Behavior: What words can best be conjured to describe an immortal empress nearly two thousand years old? The first would be reserved, as Julia Domna holds the world at bay with a calm that is centuries deep. Intelligent would be another word, but genius would better describe her brilliant wit and encyclopaedic familiarity with nearly all forms of intellectual pursuit known to humanity thus far. Sardonic might also be apt, for she has seen nearly every variation of human failing since her first life and it is clear in the metallic prisms of her eyes that she is more than a bit jaded with ennui.

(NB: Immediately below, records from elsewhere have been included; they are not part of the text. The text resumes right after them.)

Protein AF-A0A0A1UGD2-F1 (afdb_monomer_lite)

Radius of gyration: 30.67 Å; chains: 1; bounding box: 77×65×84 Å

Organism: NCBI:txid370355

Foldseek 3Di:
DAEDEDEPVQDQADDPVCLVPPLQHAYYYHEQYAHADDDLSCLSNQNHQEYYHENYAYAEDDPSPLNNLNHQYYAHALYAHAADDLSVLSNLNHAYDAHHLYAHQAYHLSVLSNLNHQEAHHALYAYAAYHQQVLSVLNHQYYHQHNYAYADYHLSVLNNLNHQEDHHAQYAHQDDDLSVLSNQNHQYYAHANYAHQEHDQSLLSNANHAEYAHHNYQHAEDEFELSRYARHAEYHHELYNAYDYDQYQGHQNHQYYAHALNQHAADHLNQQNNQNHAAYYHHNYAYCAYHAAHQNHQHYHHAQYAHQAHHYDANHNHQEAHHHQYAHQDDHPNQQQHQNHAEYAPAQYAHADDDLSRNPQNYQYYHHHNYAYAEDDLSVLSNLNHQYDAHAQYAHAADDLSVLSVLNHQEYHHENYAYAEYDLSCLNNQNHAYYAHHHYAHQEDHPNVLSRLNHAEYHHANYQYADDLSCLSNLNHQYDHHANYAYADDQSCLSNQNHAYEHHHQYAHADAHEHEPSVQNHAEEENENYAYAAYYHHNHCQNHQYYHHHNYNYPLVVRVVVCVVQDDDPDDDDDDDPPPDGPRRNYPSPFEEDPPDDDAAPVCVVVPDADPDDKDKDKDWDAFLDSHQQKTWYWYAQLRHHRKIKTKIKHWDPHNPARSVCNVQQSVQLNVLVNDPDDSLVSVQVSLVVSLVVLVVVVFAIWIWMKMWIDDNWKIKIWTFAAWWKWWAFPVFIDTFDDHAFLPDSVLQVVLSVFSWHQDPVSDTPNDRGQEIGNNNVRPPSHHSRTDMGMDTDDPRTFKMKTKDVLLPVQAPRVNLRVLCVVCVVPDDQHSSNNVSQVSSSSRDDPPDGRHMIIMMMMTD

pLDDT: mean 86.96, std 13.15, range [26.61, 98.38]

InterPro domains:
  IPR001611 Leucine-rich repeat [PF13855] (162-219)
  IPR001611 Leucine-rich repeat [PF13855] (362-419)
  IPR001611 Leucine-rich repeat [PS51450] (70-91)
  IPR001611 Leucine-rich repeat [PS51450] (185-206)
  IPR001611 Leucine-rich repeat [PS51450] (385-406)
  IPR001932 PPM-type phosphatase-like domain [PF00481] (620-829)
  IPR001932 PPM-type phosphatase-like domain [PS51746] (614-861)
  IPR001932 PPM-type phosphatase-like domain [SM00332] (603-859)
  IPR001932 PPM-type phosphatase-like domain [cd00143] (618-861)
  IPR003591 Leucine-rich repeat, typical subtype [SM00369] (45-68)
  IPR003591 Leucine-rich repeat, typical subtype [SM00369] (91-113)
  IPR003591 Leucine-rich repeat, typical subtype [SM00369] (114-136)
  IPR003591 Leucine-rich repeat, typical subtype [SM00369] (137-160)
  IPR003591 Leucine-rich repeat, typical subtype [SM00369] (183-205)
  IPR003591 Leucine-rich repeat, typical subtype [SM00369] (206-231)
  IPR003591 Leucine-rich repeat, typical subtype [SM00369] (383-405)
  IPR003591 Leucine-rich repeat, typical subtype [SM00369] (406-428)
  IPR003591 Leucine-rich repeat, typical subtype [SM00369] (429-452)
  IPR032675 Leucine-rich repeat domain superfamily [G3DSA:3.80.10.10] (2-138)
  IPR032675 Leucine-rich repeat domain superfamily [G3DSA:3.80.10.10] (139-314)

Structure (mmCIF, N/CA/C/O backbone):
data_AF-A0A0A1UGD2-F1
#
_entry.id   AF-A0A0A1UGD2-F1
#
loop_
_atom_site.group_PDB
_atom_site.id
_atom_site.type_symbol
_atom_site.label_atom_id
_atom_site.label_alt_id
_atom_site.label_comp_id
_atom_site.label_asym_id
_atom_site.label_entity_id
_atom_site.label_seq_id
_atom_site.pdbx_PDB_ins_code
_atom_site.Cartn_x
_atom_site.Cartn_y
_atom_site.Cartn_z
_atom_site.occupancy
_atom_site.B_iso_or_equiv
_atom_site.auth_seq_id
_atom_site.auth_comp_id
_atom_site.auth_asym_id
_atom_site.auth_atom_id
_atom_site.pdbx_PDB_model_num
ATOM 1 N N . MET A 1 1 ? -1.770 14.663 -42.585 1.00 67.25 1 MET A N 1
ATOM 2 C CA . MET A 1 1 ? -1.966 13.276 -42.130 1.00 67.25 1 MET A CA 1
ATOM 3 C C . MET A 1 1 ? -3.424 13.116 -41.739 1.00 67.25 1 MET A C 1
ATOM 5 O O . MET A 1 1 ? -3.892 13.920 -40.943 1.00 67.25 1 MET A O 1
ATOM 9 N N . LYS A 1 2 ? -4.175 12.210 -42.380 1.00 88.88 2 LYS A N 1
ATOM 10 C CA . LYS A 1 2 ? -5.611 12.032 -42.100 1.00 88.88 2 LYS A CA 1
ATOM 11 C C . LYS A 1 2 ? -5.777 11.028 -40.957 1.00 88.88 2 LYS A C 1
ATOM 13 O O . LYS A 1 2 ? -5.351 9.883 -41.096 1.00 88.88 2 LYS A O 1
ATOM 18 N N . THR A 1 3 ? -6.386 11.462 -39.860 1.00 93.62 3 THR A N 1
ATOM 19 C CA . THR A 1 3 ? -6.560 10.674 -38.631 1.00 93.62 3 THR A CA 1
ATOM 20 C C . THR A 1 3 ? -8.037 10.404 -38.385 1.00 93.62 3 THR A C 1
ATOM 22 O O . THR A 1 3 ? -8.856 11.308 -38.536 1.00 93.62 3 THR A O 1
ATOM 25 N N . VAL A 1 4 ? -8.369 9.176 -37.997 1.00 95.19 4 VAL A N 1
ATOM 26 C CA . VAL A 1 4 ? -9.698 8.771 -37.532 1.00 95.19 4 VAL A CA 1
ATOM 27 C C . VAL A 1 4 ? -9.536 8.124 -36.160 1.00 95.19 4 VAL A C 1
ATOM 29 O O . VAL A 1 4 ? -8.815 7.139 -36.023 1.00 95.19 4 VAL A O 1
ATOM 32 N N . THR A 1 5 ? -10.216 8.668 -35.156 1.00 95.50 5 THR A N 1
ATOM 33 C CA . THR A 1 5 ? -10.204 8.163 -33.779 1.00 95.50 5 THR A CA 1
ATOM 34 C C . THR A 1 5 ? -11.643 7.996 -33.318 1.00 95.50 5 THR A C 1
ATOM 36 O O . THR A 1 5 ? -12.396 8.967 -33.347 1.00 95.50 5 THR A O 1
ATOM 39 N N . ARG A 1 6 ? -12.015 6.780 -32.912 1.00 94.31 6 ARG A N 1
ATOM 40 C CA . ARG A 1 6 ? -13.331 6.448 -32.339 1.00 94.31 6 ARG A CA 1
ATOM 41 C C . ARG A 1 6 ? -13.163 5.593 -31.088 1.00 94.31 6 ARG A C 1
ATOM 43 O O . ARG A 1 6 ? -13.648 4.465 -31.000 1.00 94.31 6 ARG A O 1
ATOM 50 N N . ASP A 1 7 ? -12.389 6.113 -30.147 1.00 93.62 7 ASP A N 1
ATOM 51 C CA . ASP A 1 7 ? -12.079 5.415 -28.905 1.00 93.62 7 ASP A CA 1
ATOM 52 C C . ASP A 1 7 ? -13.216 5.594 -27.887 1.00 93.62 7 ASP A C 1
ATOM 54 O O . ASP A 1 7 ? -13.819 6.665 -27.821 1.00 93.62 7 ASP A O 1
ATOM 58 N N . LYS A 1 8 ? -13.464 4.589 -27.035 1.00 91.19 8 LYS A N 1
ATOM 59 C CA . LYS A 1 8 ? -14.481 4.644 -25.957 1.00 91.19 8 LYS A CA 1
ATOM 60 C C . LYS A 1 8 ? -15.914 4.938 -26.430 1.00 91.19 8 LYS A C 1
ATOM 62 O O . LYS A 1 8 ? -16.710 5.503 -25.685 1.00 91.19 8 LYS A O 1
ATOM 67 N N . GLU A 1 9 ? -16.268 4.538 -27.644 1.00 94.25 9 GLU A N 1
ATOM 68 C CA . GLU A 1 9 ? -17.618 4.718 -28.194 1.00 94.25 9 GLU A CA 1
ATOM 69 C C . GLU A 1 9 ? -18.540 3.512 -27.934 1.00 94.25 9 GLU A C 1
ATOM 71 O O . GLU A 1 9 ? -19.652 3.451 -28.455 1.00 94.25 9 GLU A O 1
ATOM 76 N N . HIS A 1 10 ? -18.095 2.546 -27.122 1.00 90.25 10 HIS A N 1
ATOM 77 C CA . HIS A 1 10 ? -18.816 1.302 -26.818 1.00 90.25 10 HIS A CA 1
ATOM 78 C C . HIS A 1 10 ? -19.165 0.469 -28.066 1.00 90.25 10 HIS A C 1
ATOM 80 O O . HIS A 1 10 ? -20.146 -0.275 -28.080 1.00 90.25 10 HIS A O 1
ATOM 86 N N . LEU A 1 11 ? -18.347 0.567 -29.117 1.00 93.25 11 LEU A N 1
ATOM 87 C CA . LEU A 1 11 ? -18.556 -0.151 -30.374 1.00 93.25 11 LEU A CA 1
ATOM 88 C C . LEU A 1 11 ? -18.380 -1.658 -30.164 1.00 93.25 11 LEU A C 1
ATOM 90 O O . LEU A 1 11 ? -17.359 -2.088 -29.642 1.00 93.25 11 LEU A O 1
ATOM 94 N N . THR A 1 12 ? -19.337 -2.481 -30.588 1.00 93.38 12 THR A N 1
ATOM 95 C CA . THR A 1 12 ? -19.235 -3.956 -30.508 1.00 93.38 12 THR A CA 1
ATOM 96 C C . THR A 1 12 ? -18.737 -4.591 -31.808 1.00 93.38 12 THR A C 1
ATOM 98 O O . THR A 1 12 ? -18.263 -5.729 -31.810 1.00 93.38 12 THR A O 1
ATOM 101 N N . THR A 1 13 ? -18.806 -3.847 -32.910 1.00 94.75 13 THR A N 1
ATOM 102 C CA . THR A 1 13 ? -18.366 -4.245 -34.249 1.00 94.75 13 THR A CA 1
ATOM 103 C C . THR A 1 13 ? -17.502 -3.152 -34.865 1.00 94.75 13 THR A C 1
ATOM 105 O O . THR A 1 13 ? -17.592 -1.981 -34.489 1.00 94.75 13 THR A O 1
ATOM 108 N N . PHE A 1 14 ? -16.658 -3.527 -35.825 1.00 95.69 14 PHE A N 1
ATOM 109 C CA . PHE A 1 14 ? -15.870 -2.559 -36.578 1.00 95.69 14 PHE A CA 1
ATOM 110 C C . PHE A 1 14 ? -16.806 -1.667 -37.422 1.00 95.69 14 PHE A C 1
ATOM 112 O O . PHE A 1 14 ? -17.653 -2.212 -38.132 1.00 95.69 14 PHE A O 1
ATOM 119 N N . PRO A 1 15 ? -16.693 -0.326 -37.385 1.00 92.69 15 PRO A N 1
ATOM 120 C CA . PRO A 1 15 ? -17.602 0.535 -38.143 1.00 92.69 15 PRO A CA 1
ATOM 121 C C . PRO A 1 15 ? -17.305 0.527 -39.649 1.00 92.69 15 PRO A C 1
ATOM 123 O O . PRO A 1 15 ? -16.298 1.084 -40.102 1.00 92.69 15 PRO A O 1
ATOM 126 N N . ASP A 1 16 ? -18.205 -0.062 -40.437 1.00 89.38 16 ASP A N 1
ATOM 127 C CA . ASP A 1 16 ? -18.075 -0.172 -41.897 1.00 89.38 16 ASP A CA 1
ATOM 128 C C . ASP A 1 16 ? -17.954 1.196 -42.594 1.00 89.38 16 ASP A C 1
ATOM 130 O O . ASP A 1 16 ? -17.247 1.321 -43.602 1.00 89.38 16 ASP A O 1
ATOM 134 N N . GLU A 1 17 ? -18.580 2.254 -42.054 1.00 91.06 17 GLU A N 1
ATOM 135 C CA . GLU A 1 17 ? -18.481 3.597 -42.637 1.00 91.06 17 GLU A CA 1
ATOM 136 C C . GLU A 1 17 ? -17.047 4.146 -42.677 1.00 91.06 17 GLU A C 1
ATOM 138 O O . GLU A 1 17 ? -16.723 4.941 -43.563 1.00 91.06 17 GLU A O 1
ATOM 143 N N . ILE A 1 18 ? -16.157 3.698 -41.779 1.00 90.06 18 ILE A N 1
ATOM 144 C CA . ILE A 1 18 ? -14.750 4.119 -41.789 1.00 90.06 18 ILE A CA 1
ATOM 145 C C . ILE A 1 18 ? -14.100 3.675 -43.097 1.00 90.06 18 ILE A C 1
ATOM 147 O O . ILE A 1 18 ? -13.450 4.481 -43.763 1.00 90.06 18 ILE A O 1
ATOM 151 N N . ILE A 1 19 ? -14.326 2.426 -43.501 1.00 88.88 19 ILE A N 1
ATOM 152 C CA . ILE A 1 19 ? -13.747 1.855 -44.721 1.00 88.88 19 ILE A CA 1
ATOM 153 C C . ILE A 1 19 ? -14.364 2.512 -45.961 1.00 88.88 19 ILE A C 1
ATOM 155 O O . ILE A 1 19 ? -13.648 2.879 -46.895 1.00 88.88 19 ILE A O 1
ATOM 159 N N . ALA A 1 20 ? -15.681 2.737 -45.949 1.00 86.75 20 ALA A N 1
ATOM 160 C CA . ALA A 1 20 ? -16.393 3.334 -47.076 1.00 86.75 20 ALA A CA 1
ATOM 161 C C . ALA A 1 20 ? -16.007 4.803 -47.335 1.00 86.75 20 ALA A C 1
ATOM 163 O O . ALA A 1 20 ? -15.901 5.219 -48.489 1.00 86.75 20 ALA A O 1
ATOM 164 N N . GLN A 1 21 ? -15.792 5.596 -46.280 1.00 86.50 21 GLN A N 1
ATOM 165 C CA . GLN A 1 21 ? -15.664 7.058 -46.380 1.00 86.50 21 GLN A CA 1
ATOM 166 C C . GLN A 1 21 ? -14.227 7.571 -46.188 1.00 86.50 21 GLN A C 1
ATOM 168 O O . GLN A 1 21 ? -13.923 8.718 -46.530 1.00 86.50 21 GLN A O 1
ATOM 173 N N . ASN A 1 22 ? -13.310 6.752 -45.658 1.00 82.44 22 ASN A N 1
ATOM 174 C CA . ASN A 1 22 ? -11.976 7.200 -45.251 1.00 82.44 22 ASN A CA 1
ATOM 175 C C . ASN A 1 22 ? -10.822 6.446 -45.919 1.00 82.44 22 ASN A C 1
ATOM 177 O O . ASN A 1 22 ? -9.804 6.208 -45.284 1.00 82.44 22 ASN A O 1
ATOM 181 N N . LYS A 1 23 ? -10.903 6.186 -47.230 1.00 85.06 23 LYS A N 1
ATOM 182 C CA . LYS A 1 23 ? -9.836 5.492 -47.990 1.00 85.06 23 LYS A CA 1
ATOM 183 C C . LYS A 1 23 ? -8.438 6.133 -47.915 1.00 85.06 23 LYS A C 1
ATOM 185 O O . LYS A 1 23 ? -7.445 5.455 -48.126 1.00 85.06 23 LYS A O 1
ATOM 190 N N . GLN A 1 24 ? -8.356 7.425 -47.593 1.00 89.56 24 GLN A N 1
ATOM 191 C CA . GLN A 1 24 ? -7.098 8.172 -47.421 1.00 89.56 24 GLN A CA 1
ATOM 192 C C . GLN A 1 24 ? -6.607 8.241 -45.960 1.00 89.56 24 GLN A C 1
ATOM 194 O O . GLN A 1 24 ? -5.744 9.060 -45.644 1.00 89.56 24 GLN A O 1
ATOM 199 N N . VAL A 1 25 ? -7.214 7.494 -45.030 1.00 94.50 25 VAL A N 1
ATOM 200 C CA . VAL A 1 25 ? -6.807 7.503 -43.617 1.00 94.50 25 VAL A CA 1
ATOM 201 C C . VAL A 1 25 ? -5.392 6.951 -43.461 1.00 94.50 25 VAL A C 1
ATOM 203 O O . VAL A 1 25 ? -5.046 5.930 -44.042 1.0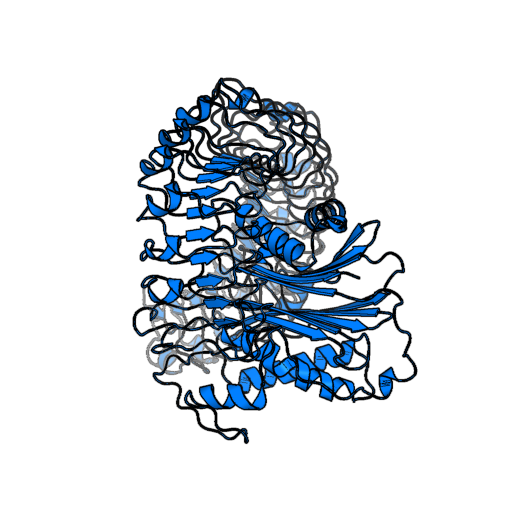0 94.50 25 VAL A O 1
ATOM 206 N N . GLN A 1 26 ? -4.586 7.642 -42.660 1.00 96.19 26 GLN A N 1
ATOM 207 C CA . GLN A 1 26 ? -3.211 7.259 -42.347 1.00 96.19 26 GLN A CA 1
ATOM 208 C C . GLN A 1 26 ? -3.094 6.765 -40.904 1.00 96.19 26 GLN A C 1
ATOM 210 O O . GLN A 1 26 ? -2.377 5.805 -40.644 1.00 96.19 26 GLN A O 1
ATOM 215 N N . LEU A 1 27 ? -3.835 7.370 -39.973 1.00 97.31 27 LEU A N 1
ATOM 216 C CA . LEU A 1 27 ? -3.872 6.952 -38.572 1.00 97.31 27 LEU A CA 1
ATOM 217 C C . LEU A 1 27 ? -5.298 6.541 -38.194 1.00 97.31 27 LEU A C 1
ATOM 219 O O . LEU A 1 27 ? -6.210 7.361 -38.289 1.00 97.31 27 LEU A O 1
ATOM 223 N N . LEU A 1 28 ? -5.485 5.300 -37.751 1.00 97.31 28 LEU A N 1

And of course, sad, for she bears a wistful air that seems to ward off the youthful and the lighthearted, but which grants her a grim dignity that calls out to those who have themselves known tragedy, and draws such kindred spirits to her like moths to a flame.
History: With the assassination of her son Caracalla, the empress considered taking her own life rather than be hunted by Emperor Macrinus. But in that darkest hour an agent of the Kabeiroi presented himself and offered an alternate option, immortality. But it required that the empress fake her own death for the court at Rome. Julia Domna, agreed and had the body of one of her oldest maids mummified and buried in the Mausoleum of Augustus before she an her immortal guide secretly made their way to Samothrace where the empress underwent the Rite of Immortality within the Greater Labyrinth of the Cabiri. The rest they say is history, as Julia awakes periodically and walks the earth in her personal search for her husband's missing head and rumors of the souls of her two dead sons.
Recent Events: Julia Domna has only recently awakened into this age and having found her native Syria consumed by a fanatical Muslim government, has chosen Beirut, always one of her favorite cities as her current residence. But the dark happenings in Sardinia, the whispers of the dead and her innate intuition have given Julia a sense that awakening in this time and her presence in Beirut are anything but coincidence. She has recently begun to investigate the disappearance of mortals and wraiths in Beirut that has been characterized by a mephitic miasma that is not so much a smell as a spiritual taint. That trail has led her to a small sea-side hotel in the old city of Beirut. If her divinations are to be trusted, then something ancient, evil and powerful has crossed over into the lands of the living. As such, she has sent out missives to those Cabiri who are currently awake and conferred with those still in the Underworld on this matter. Julia knows she has very little time in which to thwart this unnamed malignancy before it metastasizes into a supernatural cancer fatal to the mortal world.